Tag: Vic Ketchman

Memories make us rich

Former Packers columnist Vic Ketchman likes to say “memories make us rich.”

I think about this a lot, but I gave it special consideration during this year’s annual viewing of It’s A Wonderful Life when, at the very end—in arguably the film’s best moment—Harry says, “A toast to my big brother, George, the richest man in town.”

He’s rich because all of Bedford Falls is dumping a veritable fortune on his table. He’s also rich—richer, I’d say—because of who is doing the dumping and why they’re doing it.
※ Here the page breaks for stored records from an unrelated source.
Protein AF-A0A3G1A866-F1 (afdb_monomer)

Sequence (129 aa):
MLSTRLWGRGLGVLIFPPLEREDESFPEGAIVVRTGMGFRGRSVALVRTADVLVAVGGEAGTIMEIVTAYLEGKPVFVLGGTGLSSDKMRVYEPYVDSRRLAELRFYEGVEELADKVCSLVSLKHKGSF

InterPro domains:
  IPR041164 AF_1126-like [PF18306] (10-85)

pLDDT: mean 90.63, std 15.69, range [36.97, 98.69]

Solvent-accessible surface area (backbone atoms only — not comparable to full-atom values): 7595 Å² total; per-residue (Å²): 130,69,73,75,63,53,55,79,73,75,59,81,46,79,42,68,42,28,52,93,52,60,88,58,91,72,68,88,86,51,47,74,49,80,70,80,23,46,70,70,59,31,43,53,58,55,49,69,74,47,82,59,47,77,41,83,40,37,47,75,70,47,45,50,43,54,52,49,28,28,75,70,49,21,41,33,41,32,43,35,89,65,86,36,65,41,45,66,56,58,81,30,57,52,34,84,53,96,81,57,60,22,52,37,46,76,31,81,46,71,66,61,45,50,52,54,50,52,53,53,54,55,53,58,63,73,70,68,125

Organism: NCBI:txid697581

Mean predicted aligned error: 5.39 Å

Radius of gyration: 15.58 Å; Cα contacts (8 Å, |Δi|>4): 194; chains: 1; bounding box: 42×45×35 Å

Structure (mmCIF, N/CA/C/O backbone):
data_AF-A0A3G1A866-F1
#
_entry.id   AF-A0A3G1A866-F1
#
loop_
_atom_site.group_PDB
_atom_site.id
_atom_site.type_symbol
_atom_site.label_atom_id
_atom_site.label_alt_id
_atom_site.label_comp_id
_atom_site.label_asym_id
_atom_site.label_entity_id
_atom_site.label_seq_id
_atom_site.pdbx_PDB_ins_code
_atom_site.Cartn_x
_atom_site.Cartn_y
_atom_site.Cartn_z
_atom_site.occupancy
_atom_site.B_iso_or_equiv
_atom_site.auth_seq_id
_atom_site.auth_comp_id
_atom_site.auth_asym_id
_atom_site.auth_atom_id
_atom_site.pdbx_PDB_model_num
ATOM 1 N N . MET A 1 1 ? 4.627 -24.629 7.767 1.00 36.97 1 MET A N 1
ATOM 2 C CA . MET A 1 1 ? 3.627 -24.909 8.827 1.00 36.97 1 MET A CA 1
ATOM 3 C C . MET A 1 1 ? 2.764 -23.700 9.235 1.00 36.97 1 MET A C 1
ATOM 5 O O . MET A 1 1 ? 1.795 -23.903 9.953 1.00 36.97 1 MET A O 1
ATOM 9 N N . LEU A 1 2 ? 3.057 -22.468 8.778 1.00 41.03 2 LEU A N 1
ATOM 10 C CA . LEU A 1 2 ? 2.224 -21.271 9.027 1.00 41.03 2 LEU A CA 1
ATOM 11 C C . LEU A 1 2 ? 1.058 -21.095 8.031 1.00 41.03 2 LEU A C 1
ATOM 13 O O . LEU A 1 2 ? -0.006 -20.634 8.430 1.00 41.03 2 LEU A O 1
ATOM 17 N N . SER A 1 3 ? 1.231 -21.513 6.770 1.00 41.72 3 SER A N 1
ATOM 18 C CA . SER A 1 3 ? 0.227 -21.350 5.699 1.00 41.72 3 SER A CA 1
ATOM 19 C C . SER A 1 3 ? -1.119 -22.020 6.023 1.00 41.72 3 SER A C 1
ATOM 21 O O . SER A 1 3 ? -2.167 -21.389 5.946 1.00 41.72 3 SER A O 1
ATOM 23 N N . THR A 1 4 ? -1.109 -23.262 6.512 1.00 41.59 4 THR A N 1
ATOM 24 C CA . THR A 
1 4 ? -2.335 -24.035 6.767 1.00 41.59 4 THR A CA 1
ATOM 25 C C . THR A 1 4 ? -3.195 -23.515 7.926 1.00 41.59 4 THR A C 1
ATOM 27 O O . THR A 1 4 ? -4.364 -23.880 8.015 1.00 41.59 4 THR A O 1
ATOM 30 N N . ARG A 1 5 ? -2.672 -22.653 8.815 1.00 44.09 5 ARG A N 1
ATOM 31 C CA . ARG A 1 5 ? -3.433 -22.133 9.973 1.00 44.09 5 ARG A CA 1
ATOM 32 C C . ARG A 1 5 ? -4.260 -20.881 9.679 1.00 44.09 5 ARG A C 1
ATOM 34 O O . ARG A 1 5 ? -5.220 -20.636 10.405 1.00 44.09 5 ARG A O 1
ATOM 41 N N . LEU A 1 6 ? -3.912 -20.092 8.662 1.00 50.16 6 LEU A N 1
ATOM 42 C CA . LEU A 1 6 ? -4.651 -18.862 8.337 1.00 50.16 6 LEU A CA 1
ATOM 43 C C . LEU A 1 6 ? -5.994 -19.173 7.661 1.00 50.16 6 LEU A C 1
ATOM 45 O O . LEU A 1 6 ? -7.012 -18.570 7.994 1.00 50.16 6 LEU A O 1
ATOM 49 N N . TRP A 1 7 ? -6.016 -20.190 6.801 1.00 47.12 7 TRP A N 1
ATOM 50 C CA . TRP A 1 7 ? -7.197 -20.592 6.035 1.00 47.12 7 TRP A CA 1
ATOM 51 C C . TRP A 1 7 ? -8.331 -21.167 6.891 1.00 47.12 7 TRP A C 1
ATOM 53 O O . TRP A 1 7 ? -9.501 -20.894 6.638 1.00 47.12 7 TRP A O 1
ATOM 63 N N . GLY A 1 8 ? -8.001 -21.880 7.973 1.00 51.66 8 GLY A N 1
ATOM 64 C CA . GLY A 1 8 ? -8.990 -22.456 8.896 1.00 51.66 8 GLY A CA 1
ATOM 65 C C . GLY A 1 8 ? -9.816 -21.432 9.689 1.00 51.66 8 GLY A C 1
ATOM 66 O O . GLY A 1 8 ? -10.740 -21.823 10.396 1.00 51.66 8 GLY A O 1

George had been offered a similar financial windfall earlier in the film when Potter tried to hire him, but he rebuffed it. Had he decided otherwise, he would have gained wealth of a kind, but also a kind of poverty that no amount of money could cure. He wouldn’t have had the same relationships with all the friends and family and townsfolk who filled his house with a different kind of windfall.
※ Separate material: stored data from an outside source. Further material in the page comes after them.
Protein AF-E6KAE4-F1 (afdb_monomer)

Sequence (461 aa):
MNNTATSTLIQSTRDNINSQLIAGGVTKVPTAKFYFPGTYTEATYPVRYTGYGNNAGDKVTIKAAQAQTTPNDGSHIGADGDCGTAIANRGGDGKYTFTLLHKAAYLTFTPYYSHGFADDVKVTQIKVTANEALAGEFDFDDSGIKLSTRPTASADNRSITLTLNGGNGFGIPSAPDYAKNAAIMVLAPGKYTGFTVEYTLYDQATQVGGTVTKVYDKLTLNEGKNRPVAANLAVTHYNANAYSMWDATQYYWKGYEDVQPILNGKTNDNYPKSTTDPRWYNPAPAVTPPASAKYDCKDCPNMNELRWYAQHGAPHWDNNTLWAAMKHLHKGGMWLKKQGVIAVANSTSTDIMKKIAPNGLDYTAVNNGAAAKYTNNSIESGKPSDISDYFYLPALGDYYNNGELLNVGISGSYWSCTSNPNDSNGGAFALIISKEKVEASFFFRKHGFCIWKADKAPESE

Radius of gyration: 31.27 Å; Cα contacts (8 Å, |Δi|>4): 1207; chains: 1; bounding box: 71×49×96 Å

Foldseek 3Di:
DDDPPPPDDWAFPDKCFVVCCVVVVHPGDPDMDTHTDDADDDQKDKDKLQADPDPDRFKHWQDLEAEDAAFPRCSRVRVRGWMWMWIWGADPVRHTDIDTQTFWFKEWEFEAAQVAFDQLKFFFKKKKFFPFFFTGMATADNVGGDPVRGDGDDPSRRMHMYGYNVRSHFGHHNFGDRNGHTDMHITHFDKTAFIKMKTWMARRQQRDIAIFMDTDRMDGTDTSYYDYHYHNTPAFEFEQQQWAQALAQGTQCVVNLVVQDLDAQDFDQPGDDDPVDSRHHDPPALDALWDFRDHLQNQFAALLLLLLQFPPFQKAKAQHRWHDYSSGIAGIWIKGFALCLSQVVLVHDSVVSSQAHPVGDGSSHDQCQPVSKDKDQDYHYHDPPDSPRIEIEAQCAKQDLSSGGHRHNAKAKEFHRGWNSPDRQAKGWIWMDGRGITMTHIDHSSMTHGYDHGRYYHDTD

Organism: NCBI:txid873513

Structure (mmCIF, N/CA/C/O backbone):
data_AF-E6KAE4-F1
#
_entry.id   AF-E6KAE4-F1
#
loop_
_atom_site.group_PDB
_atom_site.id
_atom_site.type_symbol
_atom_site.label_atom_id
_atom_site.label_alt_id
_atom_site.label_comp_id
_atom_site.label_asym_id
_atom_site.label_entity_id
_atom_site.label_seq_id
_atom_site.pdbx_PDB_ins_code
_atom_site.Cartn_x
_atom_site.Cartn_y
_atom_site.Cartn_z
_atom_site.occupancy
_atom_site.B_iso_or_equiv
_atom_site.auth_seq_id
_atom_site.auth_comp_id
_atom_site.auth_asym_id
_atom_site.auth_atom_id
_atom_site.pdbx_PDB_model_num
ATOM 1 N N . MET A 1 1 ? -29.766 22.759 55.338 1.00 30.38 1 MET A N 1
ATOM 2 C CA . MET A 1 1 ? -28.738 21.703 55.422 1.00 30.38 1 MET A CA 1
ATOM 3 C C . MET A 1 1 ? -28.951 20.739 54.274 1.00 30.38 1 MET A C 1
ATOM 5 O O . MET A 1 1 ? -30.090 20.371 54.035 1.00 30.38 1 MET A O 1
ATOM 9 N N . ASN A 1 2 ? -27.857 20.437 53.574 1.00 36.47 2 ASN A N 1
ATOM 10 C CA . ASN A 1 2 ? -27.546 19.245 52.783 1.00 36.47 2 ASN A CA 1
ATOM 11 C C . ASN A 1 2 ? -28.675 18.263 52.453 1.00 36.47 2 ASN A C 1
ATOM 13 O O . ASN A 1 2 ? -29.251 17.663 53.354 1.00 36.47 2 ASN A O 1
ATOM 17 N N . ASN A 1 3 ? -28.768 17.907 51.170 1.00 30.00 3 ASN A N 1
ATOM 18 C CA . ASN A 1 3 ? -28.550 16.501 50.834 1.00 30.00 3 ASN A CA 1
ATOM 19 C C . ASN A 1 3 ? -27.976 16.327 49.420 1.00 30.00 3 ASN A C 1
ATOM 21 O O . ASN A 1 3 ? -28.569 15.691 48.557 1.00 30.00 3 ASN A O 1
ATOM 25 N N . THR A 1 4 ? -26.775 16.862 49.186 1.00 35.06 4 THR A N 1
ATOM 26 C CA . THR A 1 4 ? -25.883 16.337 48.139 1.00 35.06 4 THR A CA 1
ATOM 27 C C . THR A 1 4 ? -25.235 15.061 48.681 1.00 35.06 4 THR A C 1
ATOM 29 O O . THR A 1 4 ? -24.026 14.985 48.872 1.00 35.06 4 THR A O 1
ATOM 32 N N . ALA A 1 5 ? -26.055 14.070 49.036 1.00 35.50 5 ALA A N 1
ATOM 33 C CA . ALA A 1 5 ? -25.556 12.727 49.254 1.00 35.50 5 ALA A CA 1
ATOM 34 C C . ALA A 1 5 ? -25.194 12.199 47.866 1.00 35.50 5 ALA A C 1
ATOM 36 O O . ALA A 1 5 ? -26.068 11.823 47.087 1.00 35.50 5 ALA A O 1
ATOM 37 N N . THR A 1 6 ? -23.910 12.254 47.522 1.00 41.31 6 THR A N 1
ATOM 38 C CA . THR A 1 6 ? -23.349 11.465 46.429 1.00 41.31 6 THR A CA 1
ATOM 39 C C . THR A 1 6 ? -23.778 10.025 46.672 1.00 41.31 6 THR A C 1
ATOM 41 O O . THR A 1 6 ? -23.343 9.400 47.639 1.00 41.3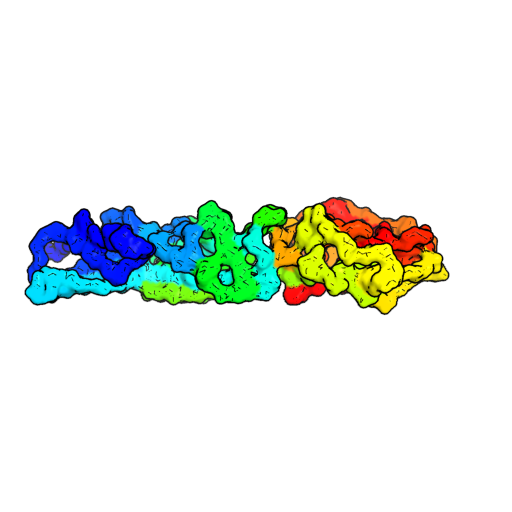1 6 THR A O 1
ATOM 44 N N . SER A 1 7 ? -24.703 9.514 45.854 1.00 58.97 7 SER A N 1
ATOM 45 C CA . SER A 1 7 ? -25.143 8.128 45.967 1.00 58.97 7 SER A CA 1
ATOM 46 C C . SER A 1 7 ? -23.909 7.242 45.862 1.00 58.97 7 SER A C 1
ATOM 48 O O . SER A 1 7 ? -23.190 7.301 44.861 1.00 58.97 7 SER A O 1
ATOM 50 N N . THR A 1 8 ? -23.632 6.453 46.894 1.00 78.88 8 THR A N 1
ATOM 51 C CA . THR A 1 8 ? -22.511 5.519 46.869 1.00 78.88 8 THR A CA 1
ATOM 52 C C . THR A 1 8 ? -22.758 4.502 45.757 1.00 78.88 8 THR A C 1
ATOM 54 O O . THR A 1 8 ? -23.756 3.784 45.784 1.00 78.88 8 THR A O 1
ATOM 57 N N . LEU A 1 9 ? -21.877 4.463 44.756 1.00 85.50 9 LEU A N 1
ATOM 58 C CA . LEU A 1 9 ? -21.925 3.446 43.710 1.00 85.50 9 LEU A CA 1
ATOM 59 C C . LEU A 1 9 ? -21.600 2.083 44.329 1.00 85.50 9 LEU A C 1
ATOM 61 O O . LEU A 1 9 ? -20.619 1.945 45.058 1.00 85.50 9 LEU A O 1
ATOM 65 N N . ILE A 1 10 ? -22.429 1.080 44.040 1.00 90.69 10 ILE A N 1
ATOM 66 C CA . ILE A 1 10 ? -22.263 -0.282 44.551 1.00 90.69 10 ILE A CA 1
ATOM 67 C C . ILE A 1 10 ? -21.832 -1.180 43.394 1.00 90.69 10 ILE A C 1
ATOM 69 O O . ILE A 1 10 ? -22.554 -1.318 42.408 1.00 90.69 10 ILE A O 1
ATOM 73 N N . GLN A 1 11 ? -20.662 -1.805 43.518 1.00 91.62 11 GLN A N 1
ATOM 74 C CA . GLN A 1 11 ? -20.147 -2.731 42.513 1.00 91.62 11 GLN A CA 1
ATOM 75 C C . GLN A 1 11 ? -20.783 -4.120 42.666 1.00 91.62 11 GLN A C 1
ATOM 77 O O . GLN A 1 11 ? -20.994 -4.609 43.779 1.00 91.62 11 GLN A O 1
ATOM 82 N N . SER A 1 12 ? -21.060 -4.777 41.539 1.00 93.06 12 SER A N 1
ATOM 83 C CA . SER A 1 12 ? -21.425 -6.196 41.529 1.00 93.06 12 SER A CA 1
ATOM 84 C C . SER A 1 12 ? -20.258 -7.028 42.066 1.00 93.06 12 SER A C 1
ATOM 86 O O . SER A 1 12 ? -19.133 -6.884 41.596 1.00 93.06 12 SER A O 1
ATOM 88 N N . THR A 1 13 ? -20.509 -7.923 43.019 1.00 93.81 13 THR A N 1
ATOM 89 C CA . THR A 1 13 ? -19.473 -8.797 43.598 1.00 93.81 13 THR A CA 1
ATOM 90 C C . THR A 1 13 ? -19.224 -10.052 42.773 1.00 93.81 13 THR A C 1
ATOM 92 O O . THR A 1 13 ? -18.219 -10.732 42.970 1.00 93.81 13 THR A O 1
ATOM 95 N N . ARG A 1 14 ? -20.150 -10.394 41.871 1.00 94.06 14 ARG A N 1
ATOM 96 C CA . ARG A 1 14 ? -20.056 -11.580 41.017 1.00 94.06 14 ARG A CA 1
ATOM 97 C C . ARG A 1 14 ? -20.941 -11.442 39.787 1.00 94.06 14 ARG A C 1
ATOM 99 O O . ARG A 1 14 ? -22.022 -10.865 39.867 1.00 94.06 14 ARG A O 1
ATOM 106 N N . ASP A 1 15 ? -20.546 -12.081 38.698 1.00 94.00 15 ASP A N 1
ATOM 107 C CA . ASP A 1 15 ? -21.399 -12.362 37.547 1.00 94.00 15 ASP A CA 1
ATOM 108 C C . ASP A 1 15 ? -21.344 -13.850 37.152 1.00 94.00 15 ASP A C 1
ATOM 110 O O . ASP A 1 15 ? -20.662 -14.660 37.784 1.00 94.00 15 ASP A O 1
ATOM 114 N N . ASN A 1 16 ? -22.120 -14.238 36.143 1.00 95.62 16 ASN A N 1
ATOM 115 C CA . ASN A 1 16 ? -22.101 -15.587 35.572 1.00 95.62 16 ASN A CA 1
ATOM 116 C C . ASN A 1 16 ? -21.753 -15.599 34.070 1.00 95.62 16 ASN A C 1
ATOM 118 O O . ASN A 1 16 ? -22.172 -16.512 33.358 1.00 95.62 16 ASN A O 1
ATOM 122 N N . ILE A 1 17 ? -21.047 -14.588 33.560 1.00 92.94 17 ILE A N 1
ATOM 123 C CA . ILE A 1 17 ? -20.674 -14.504 32.141 1.00 92.94 17 ILE A CA 1
ATOM 124 C C . ILE A 1 17 ? -19.725 -15.653 31.808 1.00 92.94 17 ILE A C 1
ATOM 126 O O . ILE A 1 17 ? -20.036 -16.483 30.957 1.00 92.94 17 ILE A O 1
ATOM 130 N N . ASN A 1 18 ? -18.603 -15.752 32.529 1.00 91.44 18 ASN A N 1
ATOM 131 C CA . ASN A 1 18 ? -17.563 -16.738 32.233 1.00 91.44 18 ASN A CA 1
ATOM 132 C C . ASN A 1 18 ? -18.060 -18.186 32.373 1.00 91.44 18 ASN A C 1
ATOM 134 O O . ASN A 1 18 ? -17.757 -19.035 31.540 1.00 91.44 18 ASN A O 1
ATOM 138 N N . SER A 1 19 ? -18.880 -18.472 33.390 1.00 94.44 19 SER A N 1
ATOM 139 C CA . SER A 1 19 ? -19.450 -19.812 33.564 1.00 94.44 19 SER A CA 1
ATOM 140 C C . SER A 1 19 ? -20.401 -20.195 32.429 1.00 94.44 19 SER A C 1
ATOM 142 O O . SER A 1 19 ? -20.408 -21.353 32.020 1.00 94.44 19 SER A O 1
ATOM 144 N N . GLN A 1 20 ? -21.159 -19.242 31.879 1.00 95.62 20 GLN A N 1
ATOM 145 C CA . GLN A 1 20 ? -22.002 -19.486 30.709 1.00 95.62 20 GLN A CA 1
ATOM 146 C C . GLN A 1 20 ? -21.187 -19.658 29.420 1.00 95.62 20 GLN A C 1
ATOM 148 O O . GLN A 1 20 ? -21.519 -20.535 28.626 1.00 95.62 20 GLN A O 1
ATOM 153 N N . LEU A 1 21 ? -20.121 -18.871 29.223 1.00 92.50 21 LEU A N 1
ATOM 154 C CA . LEU A 1 21 ? -19.217 -19.021 28.073 1.00 92.50 21 LEU A CA 1
ATOM 155 C C . LEU A 1 21 ? -18.604 -20.428 28.038 1.00 92.50 21 LEU A C 1
ATOM 157 O O . LEU A 1 21 ? -18.691 -21.112 27.019 1.00 92.50 21 LEU A O 1
ATOM 161 N N . ILE A 1 22 ? -18.069 -20.890 29.175 1.00 93.62 22 ILE A N 1
ATOM 162 C CA . ILE A 1 22 ? -17.477 -22.229 29.319 1.00 93.62 22 ILE A CA 1
ATOM 163 C C . ILE A 1 22 ? -18.527 -23.322 29.095 1.00 93.62 22 ILE A C 1
ATOM 165 O O . ILE A 1 22 ? -18.297 -24.234 28.306 1.00 93.62 22 ILE A O 1
ATOM 169 N N . ALA A 1 23 ? -19.684 -23.232 29.759 1.00 93.81 23 ALA A N 1
ATOM 170 C CA . ALA A 1 23 ? -20.726 -24.256 29.659 1.00 93.81 23 ALA A CA 1
ATOM 171 C C . ALA A 1 23 ? -21.318 -24.369 28.246 1.00 93.81 23 ALA A C 1
ATOM 173 O O . ALA A 1 23 ? -21.699 -25.459 27.827 1.00 93.81 23 ALA A O 1
ATOM 174 N N . GLY A 1 24 ? -21.407 -23.252 27.521 1.00 90.75 24 GLY A N 1
ATOM 175 C CA . GLY A 1 24 ? -21.925 -23.223 26.156 1.00 90.75 24 GLY A CA 1
ATOM 176 C C . GLY A 1 24 ? -20.885 -23.511 25.074 1.00 90.75 24 GLY A C 1
ATOM 177 O O . GLY A 1 24 ? -21.277 -23.726 23.932 1.00 90.75 24 GLY A O 1
ATOM 178 N N . GLY A 1 25 ? -19.583 -23.481 25.388 1.00 90.25 25 GLY A N 1
ATOM 179 C CA . GLY A 1 25 ? -18.525 -23.539 24.372 1.00 90.25 25 GLY A CA 1
ATOM 180 C C . GLY A 1 25 ? -18.610 -22.388 23.359 1.00 90.25 25 GLY A C 1
ATOM 181 O O . GLY A 1 25 ? -18.300 -22.570 22.184 1.00 90.25 25 GLY A O 1
ATOM 182 N N . VAL A 1 26 ? -19.084 -21.217 23.795 1.00 88.12 26 VAL A N 1
ATOM 183 C CA . VAL A 1 26 ? -19.339 -20.038 22.951 1.00 88.12 26 VAL A CA 1
ATOM 184 C C . VAL A 1 26 ? -18.476 -18.859 23.382 1.00 88.12 26 VAL A C 1
ATOM 186 O O . VAL A 1 26 ? -18.088 -18.744 24.540 1.00 88.12 26 VAL A O 1
ATOM 189 N N . THR A 1 27 ? -18.224 -17.933 22.459 1.00 82.12 27 THR A N 1
ATOM 190 C CA . THR A 1 27 ? -17.451 -16.703 22.713 1.00 82.12 27 THR A CA 1
ATOM 191 C C . THR A 1 27 ? -18.314 -15.514 23.143 1.00 82.12 27 THR A C 1
ATOM 193 O O . THR A 1 27 ? -17.791 -14.461 23.494 1.00 82.12 27 THR A O 1
ATOM 196 N N . LYS A 1 28 ? -19.645 -15.668 23.142 1.00 87.31 28 LYS A N 1
ATOM 197 C CA . LYS A 1 28 ? -20.607 -14.646 23.575 1.00 87.31 28 LYS A CA 1
ATOM 198 C C . LYS A 1 28 ? -21.855 -15.277 24.179 1.00 87.31 28 LYS A C 1
ATOM 200 O O . LYS A 1 28 ? -22.292 -16.336 23.736 1.00 87.31 28 LYS A O 1
ATOM 205 N N . VAL A 1 29 ? -22.457 -14.589 25.145 1.00 90.62 29 VAL A N 1
ATOM 206 C CA . VAL A 1 29 ? -23.715 -14.998 25.786 1.00 90.62 29 VAL A CA 1
ATOM 207 C C . VAL A 1 29 ? -24.773 -13.908 25.608 1.00 90.62 29 VAL A C 1
ATOM 209 O O . VAL A 1 29 ? -24.439 -12.728 25.695 1.00 90.62 29 VAL A O 1
ATOM 212 N N . PRO A 1 30 ? -26.046 -14.264 25.357 1.00 90.19 30 PRO A N 1
ATOM 213 C CA . PRO A 1 30 ? -27.104 -13.279 25.122 1.00 90.19 30 PRO A CA 1
ATOM 214 C C . PRO A 1 30 ? -27.560 -12.572 26.405 1.00 90.19 30 PRO A C 1
ATOM 216 O O . PRO A 1 30 ? -28.127 -11.486 26.341 1.00 90.19 30 PRO A O 1
ATOM 219 N N . THR A 1 31 ? -27.341 -13.189 27.569 1.00 92.75 31 THR A N 1
ATOM 220 C CA . THR A 1 31 ? -27.768 -12.666 28.872 1.00 92.75 31 THR A CA 1
ATOM 221 C C . THR A 1 31 ? -26.771 -13.028 29.964 1.00 92.75 31 THR A C 1
ATOM 223 O O . THR A 1 31 ? -26.151 -14.091 29.919 1.00 92.75 31 THR A O 1
ATOM 226 N N . ALA A 1 32 ? -26.686 -12.195 30.997 1.00 94.38 32 ALA A N 1
ATOM 227 C CA . ALA A 1 32 ? -25.892 -12.458 32.190 1.00 94.38 32 ALA A CA 1
ATOM 228 C C . ALA A 1 32 ? -26.622 -11.996 33.455 1.00 94.38 32 ALA A C 1
ATOM 230 O O . ALA A 1 32 ? -27.531 -11.168 33.410 1.00 94.38 32 ALA A O 1
ATOM 231 N N . LYS A 1 33 ? -26.220 -12.562 34.589 1.00 95.75 33 LYS A N 1
ATOM 232 C CA . LYS A 1 33 ? -26.667 -12.202 35.932 1.00 95.75 33 LYS A CA 1
ATOM 233 C C . LYS A 1 33 ? -25.512 -11.549 36.668 1.00 95.75 33 LYS A C 1
ATOM 235 O O . LYS A 1 33 ? -24.394 -12.051 36.613 1.00 95.75 33 LYS A O 1
ATOM 240 N N . PHE A 1 34 ? -25.833 -10.502 37.411 1.00 95.56 34 PHE A N 1
ATOM 241 C CA . PHE A 1 34 ? -24.918 -9.752 38.261 1.00 95.56 34 PHE A CA 1
ATOM 242 C C . PHE A 1 34 ? -25.477 -9.753 39.684 1.00 95.56 34 PHE A C 1
ATOM 244 O O . PHE A 1 34 ? -26.696 -9.705 39.868 1.00 95.56 34 PHE A O 1
ATOM 251 N N . TYR A 1 35 ? -24.607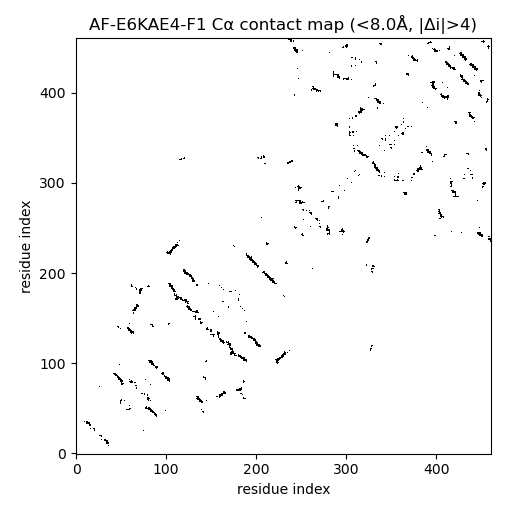 -9.854 40.682 1.00 95.19 35 TYR A N 1
ATOM 252 C CA . TYR A 1 35 ? -24.989 -9.973 42.086 1.00 95.19 35 TYR A CA 1
ATOM 253 C C . TYR A 1 35 ? -24.440 -8.779 42.855 1.00 95.19 35 TYR A C 1
ATOM 255 O O . TYR A 1 35 ? -23.231 -8.640 43.010 1.00 95.19 35 TYR A O 1
ATOM 263 N N . PHE A 1 36 ? -25.337 -7.934 43.353 1.00 93.88 36 PHE A N 1
ATOM 264 C CA . PHE A 1 36 ? -24.978 -6.754 44.131 1.00 93.88 36 PHE A CA 1
ATOM 265 C C . PHE A 1 36 ? -25.233 -7.000 45.626 1.00 93.88 36 PHE A C 1
ATOM 267 O O . PHE A 1 36 ? -26.231 -7.640 45.974 1.00 93.88 36 PHE A O 1
ATOM 274 N N . PRO A 1 37 ? -24.346 -6.533 46.520 1.00 93.00 37 PRO A N 1
ATOM 275 C CA . PRO A 1 37 ? -24.520 -6.680 47.956 1.00 93.00 37 PRO A CA 1
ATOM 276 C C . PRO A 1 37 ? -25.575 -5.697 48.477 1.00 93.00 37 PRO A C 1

George was rich in the end because he remembered. He remembered the barrenness of his ghostly alternate life where he was never born. And he remembered—suddenly, when he wanted to live again—the meaning of all his family and friends and frustrating failures and small victories that had accumulated into something like a wonderful life.

Clarence Odbody (Angel Second Class) gets the last word in the movie with his book inspiration to George: “Remember, no man is a failure who has friends.” Remember these friends, he’s saying, not because they’re currently making you rich, but because they already have.

Meaningful markers of time

Derek Sivers:

A new year begins when there’s a memorable change in my life. Not January 1st. Nothing changes on January 1st. … Your year really begins when you move to a new home, start school, quit a job, have a big breakup, have a baby, quit a bad habit, start a new project, or whatever else. Those are the real memorable turning points — where one day is very different than the day before. Those are the meaningful markers of time. Those are your real new years.

I read this just after New Year’s but thought of it recently after noting a significant milestone: Ten years ago this weekend a musical called Tell Me Truly debuted on a stage at my college. It was written and scored by me and my longtime friend, and staged by our friends and fellow students. It was one of the best times and accomplishments of my life.

Ten years is too long and arbitrary a timespan to have any intrinsic meaning to a human brain. My memories of that experience don’t reemerge every year on the anniversary of opening night. They remain with my other “meaningful markers of time” in a bank of memories, accumulating interest as I age and deposit more experiences.

“Memories make us rich,” as the sportswriter Vic Ketchman is fond of saying. In that case, I’m pretty well-off.